→ ACTIVITY
Of the lines in the data below, write out exactly those from the one holding "ATOM 274 N N" through the one holding "ATOM 284 C C", both included.
++++ MATERIAL PROVIDED ++++
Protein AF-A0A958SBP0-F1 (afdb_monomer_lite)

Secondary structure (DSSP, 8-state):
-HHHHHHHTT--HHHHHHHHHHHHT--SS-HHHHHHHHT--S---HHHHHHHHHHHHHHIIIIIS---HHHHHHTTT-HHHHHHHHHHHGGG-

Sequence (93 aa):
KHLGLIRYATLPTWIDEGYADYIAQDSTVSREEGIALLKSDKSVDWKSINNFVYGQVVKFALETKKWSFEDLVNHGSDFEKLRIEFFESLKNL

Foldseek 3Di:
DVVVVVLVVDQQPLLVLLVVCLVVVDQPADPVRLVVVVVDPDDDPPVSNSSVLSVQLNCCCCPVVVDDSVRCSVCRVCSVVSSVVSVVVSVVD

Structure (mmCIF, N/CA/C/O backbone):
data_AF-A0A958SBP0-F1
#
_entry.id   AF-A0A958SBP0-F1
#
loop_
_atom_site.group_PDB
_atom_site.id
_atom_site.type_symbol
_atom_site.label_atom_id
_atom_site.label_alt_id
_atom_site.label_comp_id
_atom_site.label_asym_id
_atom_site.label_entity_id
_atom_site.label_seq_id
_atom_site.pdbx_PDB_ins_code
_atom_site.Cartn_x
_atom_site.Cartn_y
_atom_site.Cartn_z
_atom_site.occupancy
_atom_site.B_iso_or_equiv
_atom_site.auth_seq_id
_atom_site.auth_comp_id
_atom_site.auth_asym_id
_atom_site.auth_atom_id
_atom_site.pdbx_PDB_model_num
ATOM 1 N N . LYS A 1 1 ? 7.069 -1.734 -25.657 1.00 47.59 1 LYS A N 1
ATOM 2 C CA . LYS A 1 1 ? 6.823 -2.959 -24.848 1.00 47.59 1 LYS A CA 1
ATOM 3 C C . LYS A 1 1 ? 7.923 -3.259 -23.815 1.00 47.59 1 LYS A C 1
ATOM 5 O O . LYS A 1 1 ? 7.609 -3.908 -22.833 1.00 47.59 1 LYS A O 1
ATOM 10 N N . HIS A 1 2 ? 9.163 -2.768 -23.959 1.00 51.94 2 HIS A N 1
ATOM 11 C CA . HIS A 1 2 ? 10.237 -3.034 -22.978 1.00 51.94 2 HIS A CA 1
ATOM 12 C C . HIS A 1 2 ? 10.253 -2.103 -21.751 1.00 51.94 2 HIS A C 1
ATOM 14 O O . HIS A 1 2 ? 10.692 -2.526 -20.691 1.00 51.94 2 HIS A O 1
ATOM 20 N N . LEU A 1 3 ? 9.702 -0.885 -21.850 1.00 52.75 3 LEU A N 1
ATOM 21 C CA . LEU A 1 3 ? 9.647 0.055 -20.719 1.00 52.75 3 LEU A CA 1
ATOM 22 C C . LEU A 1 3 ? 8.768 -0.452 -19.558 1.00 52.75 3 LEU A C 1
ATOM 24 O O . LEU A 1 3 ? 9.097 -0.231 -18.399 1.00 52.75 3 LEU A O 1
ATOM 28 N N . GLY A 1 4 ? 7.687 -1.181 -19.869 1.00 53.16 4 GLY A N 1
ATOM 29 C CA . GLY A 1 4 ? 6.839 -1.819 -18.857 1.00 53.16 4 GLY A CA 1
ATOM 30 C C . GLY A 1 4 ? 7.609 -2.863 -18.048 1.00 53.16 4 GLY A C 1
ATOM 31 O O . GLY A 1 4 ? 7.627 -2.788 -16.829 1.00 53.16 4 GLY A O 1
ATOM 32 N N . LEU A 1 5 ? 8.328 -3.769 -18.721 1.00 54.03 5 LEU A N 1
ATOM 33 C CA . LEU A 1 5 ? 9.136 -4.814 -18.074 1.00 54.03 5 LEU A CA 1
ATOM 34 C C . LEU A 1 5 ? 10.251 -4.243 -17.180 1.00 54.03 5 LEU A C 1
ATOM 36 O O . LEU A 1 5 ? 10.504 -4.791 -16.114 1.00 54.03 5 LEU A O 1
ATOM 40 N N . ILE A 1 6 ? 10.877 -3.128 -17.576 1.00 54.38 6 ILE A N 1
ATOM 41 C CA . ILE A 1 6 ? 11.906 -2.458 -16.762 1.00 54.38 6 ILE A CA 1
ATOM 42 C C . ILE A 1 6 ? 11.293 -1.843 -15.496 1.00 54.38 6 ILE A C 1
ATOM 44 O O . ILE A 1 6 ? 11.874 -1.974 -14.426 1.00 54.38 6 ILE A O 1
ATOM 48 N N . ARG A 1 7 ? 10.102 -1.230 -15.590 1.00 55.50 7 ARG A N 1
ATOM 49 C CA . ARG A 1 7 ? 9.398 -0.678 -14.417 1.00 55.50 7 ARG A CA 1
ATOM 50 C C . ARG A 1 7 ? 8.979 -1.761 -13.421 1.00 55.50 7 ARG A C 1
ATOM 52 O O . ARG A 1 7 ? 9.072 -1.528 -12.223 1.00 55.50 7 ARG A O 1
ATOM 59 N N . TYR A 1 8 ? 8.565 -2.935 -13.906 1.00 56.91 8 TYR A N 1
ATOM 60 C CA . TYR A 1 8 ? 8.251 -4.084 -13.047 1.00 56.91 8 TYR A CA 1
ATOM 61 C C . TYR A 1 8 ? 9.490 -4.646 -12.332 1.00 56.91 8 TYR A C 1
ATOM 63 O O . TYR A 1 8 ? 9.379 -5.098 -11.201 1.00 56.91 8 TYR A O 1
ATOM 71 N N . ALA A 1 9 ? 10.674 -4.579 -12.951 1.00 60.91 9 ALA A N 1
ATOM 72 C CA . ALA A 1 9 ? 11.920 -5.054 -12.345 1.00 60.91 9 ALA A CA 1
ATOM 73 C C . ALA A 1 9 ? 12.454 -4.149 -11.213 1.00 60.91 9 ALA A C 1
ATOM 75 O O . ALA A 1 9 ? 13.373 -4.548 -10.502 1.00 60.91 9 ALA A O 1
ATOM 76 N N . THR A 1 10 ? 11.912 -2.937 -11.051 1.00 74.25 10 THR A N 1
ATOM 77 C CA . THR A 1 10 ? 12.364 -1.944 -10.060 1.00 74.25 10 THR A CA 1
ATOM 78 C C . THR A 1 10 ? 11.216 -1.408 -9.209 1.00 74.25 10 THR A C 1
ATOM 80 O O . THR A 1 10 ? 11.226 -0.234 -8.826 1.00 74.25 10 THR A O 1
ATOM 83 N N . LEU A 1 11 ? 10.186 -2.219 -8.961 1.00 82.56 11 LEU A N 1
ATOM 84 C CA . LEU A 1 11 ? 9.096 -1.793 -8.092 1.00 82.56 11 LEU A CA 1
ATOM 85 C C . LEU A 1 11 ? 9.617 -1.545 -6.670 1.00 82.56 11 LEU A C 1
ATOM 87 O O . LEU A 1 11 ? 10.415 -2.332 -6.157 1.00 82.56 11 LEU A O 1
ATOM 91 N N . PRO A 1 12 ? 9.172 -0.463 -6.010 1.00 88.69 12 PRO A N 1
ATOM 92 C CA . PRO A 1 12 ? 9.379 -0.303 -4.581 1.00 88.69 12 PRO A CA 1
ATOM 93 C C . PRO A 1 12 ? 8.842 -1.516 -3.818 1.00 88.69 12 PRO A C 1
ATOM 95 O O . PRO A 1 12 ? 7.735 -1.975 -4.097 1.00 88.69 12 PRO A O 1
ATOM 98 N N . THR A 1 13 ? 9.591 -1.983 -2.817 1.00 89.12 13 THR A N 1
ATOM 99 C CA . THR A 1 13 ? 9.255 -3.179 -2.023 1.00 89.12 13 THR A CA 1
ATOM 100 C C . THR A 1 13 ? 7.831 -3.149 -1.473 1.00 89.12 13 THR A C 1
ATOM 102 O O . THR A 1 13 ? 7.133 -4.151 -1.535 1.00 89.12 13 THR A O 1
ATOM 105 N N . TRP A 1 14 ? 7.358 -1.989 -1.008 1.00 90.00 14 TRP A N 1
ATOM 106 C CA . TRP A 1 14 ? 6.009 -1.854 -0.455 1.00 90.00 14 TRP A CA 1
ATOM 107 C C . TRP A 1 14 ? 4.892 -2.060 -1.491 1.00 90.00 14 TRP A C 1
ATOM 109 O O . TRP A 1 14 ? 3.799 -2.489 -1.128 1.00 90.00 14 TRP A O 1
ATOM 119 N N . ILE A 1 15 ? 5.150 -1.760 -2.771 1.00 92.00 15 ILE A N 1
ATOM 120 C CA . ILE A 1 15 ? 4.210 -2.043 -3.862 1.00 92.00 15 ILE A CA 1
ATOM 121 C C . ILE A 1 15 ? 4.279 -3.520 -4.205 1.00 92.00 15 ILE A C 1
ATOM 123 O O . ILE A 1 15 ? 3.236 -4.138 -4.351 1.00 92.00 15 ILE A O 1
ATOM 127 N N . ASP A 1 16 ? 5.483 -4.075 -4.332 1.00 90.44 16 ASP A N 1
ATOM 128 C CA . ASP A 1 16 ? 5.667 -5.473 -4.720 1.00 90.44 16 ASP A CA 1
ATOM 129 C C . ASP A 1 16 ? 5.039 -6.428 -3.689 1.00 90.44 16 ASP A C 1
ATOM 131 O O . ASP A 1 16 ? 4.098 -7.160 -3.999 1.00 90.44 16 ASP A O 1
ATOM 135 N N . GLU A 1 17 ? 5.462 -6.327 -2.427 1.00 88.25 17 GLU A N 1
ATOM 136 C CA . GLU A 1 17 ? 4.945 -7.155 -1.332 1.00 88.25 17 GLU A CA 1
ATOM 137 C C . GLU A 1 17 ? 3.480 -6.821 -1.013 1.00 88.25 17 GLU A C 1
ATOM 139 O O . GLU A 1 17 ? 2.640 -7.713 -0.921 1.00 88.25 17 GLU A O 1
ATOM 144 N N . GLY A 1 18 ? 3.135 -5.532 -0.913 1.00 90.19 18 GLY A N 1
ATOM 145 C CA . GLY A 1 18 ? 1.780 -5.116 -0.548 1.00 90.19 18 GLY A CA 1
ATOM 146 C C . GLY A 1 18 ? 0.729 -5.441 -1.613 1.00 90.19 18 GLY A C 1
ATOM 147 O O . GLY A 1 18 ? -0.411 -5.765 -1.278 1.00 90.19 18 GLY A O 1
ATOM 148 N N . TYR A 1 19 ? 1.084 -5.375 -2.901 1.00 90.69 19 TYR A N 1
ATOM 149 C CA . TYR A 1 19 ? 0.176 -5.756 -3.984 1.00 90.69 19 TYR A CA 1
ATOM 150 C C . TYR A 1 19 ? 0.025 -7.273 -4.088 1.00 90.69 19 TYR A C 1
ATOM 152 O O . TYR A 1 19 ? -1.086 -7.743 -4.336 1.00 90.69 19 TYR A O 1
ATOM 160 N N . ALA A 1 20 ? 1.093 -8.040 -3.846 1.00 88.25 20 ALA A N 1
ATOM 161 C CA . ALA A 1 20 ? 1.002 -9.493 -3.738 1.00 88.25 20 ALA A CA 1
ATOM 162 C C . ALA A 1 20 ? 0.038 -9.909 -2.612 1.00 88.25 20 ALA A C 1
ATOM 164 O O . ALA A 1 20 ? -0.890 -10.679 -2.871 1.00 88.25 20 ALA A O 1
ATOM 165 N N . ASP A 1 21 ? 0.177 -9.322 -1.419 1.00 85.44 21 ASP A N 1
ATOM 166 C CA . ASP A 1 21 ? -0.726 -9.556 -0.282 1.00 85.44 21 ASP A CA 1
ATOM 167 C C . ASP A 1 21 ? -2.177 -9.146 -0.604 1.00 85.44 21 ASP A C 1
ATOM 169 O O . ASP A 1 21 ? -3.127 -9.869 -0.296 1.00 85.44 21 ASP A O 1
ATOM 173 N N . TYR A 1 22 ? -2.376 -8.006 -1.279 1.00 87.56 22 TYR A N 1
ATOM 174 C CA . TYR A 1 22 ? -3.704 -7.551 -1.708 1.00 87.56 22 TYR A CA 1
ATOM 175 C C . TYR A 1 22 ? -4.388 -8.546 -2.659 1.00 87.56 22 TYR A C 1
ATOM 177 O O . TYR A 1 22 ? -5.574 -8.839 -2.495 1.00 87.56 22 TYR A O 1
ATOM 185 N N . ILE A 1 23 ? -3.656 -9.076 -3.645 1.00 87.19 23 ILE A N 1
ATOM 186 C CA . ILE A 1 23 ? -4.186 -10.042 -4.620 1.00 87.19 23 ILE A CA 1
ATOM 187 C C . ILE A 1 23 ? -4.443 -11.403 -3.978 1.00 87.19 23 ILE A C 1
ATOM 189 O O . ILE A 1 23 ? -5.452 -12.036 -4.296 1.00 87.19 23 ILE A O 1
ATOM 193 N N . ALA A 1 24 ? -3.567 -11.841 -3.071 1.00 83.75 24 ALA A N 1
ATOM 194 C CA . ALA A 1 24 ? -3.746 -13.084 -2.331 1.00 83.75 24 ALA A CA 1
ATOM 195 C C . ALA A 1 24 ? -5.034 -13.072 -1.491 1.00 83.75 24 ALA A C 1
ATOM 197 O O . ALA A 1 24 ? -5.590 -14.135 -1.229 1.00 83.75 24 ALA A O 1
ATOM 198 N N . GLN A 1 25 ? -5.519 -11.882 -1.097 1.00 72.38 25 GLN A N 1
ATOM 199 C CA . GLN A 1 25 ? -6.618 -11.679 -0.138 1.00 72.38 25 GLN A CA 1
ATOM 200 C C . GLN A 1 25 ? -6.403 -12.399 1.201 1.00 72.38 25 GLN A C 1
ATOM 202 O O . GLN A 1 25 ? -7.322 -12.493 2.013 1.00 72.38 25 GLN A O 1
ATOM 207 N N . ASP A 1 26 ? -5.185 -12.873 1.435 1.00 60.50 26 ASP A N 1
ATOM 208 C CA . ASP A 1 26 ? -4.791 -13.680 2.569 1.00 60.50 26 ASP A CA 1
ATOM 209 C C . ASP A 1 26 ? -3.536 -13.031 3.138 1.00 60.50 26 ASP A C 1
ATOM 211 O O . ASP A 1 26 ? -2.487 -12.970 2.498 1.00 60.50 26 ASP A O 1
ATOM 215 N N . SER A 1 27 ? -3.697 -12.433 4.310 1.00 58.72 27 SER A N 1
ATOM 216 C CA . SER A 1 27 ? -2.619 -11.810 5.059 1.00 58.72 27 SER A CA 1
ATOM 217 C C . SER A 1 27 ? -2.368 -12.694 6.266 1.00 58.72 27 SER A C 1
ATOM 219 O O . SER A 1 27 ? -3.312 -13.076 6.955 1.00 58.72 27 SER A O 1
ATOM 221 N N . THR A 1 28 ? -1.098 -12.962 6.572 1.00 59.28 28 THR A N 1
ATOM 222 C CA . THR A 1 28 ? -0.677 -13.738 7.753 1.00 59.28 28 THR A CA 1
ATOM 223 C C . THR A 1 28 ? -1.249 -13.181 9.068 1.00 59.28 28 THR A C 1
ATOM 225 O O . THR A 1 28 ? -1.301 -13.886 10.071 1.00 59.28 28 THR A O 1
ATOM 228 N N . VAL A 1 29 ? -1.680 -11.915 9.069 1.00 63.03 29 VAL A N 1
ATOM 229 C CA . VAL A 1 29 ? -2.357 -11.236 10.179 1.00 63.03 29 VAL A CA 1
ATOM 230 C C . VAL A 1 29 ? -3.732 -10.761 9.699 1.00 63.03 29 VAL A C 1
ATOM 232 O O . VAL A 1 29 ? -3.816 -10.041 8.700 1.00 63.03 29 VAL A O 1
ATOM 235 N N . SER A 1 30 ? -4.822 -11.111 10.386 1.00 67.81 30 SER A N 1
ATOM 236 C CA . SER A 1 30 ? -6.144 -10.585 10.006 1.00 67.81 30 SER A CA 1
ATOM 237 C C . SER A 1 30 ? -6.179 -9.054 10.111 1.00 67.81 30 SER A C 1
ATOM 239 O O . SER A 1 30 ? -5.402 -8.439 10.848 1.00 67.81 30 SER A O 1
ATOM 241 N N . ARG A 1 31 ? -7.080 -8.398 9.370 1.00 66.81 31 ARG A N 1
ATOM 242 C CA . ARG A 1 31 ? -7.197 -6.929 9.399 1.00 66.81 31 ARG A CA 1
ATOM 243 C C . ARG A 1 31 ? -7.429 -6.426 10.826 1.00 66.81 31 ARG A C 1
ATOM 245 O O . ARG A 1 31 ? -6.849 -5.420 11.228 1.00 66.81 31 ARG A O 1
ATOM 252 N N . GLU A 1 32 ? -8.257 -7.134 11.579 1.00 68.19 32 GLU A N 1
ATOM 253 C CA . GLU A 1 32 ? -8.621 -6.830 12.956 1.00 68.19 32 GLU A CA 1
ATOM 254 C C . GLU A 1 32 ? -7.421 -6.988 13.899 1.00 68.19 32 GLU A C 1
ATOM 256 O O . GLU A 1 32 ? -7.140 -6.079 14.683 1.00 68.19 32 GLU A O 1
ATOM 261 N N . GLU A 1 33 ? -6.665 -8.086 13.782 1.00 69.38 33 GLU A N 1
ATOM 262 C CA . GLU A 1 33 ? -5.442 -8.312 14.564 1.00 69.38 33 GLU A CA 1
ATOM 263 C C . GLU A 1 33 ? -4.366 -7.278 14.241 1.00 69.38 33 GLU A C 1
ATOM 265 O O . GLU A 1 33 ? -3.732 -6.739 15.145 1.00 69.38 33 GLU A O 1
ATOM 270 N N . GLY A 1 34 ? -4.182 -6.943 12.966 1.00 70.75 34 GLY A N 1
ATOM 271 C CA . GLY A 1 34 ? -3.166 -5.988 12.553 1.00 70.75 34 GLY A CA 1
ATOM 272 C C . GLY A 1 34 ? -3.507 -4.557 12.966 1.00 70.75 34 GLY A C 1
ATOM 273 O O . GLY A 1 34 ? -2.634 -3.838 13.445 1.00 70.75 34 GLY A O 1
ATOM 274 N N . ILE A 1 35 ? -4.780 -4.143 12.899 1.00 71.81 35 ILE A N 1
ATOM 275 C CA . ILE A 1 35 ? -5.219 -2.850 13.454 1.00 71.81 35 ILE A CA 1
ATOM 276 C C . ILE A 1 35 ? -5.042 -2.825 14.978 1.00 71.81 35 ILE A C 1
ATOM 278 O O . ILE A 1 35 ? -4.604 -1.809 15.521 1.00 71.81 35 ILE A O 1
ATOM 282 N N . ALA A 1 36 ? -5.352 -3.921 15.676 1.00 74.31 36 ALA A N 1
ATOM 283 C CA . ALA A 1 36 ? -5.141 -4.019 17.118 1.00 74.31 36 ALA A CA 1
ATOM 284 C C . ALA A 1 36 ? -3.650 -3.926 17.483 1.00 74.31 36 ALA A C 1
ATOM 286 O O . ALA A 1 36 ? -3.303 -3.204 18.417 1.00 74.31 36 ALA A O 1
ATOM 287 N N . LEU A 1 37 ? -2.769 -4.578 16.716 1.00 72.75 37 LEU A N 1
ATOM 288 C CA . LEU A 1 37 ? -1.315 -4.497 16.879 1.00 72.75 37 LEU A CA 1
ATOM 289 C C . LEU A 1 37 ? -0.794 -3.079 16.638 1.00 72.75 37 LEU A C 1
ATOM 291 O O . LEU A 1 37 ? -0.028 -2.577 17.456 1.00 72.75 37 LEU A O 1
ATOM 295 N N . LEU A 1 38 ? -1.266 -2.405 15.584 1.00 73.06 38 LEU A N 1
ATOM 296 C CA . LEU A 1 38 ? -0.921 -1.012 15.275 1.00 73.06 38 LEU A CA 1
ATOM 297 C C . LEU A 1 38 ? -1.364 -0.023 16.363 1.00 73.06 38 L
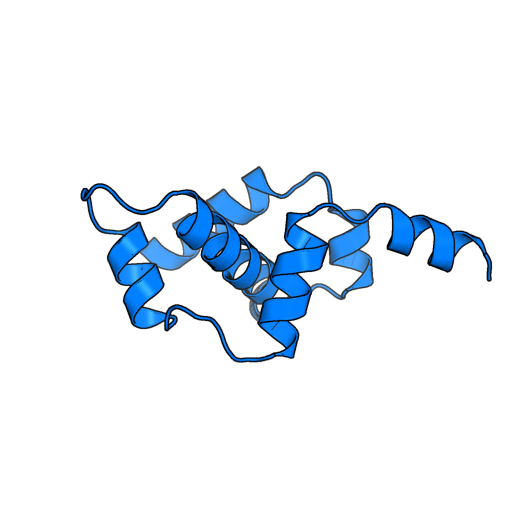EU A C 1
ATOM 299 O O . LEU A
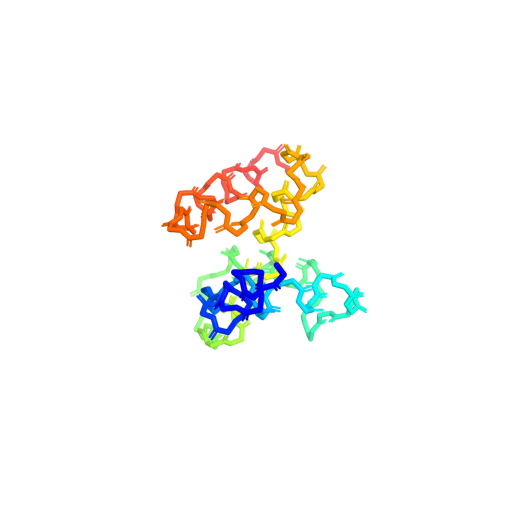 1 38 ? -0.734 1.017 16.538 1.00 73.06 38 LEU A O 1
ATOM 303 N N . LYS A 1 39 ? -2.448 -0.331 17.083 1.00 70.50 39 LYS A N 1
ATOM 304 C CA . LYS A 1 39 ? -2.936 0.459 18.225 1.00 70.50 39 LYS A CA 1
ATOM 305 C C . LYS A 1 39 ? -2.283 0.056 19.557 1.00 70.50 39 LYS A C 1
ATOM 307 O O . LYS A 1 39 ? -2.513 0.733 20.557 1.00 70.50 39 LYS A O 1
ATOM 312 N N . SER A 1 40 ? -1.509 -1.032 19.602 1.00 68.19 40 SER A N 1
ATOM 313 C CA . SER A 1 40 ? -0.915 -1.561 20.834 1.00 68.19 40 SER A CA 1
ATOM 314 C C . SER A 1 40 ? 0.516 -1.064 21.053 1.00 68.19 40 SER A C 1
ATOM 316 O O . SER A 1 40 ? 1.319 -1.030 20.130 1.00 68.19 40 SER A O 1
++++
→ EXERCISE RESULT
ATOM 274 N N . ILE A 1 35 ? -4.780 -4.143 12.899 1.00 71.81 35 ILE A N 1
ATOM 275 C CA . ILE A 1 35 ? -5.219 -2.850 13.454 1.00 71.81 35 ILE A CA 1
ATOM 276 C C . ILE A 1 35 ? -5.042 -2.825 14.978 1.00 71.81 35 ILE A C 1
ATOM 278 O O . ILE A 1 35 ? -4.604 -1.809 15.521 1.00 71.81 35 ILE A O 1
ATOM 282 N N . ALA A 1 36 ? -5.352 -3.921 15.676 1.00 74.31 36 ALA A N 1
ATOM 283 C CA . ALA A 1 36 ? -5.141 -4.019 17.118 1.00 74.31 36 ALA A CA 1
ATOM 284 C C . ALA A 1 36 ? -3.650 -3.926 17.483 1.00 74.31 36 ALA A C 1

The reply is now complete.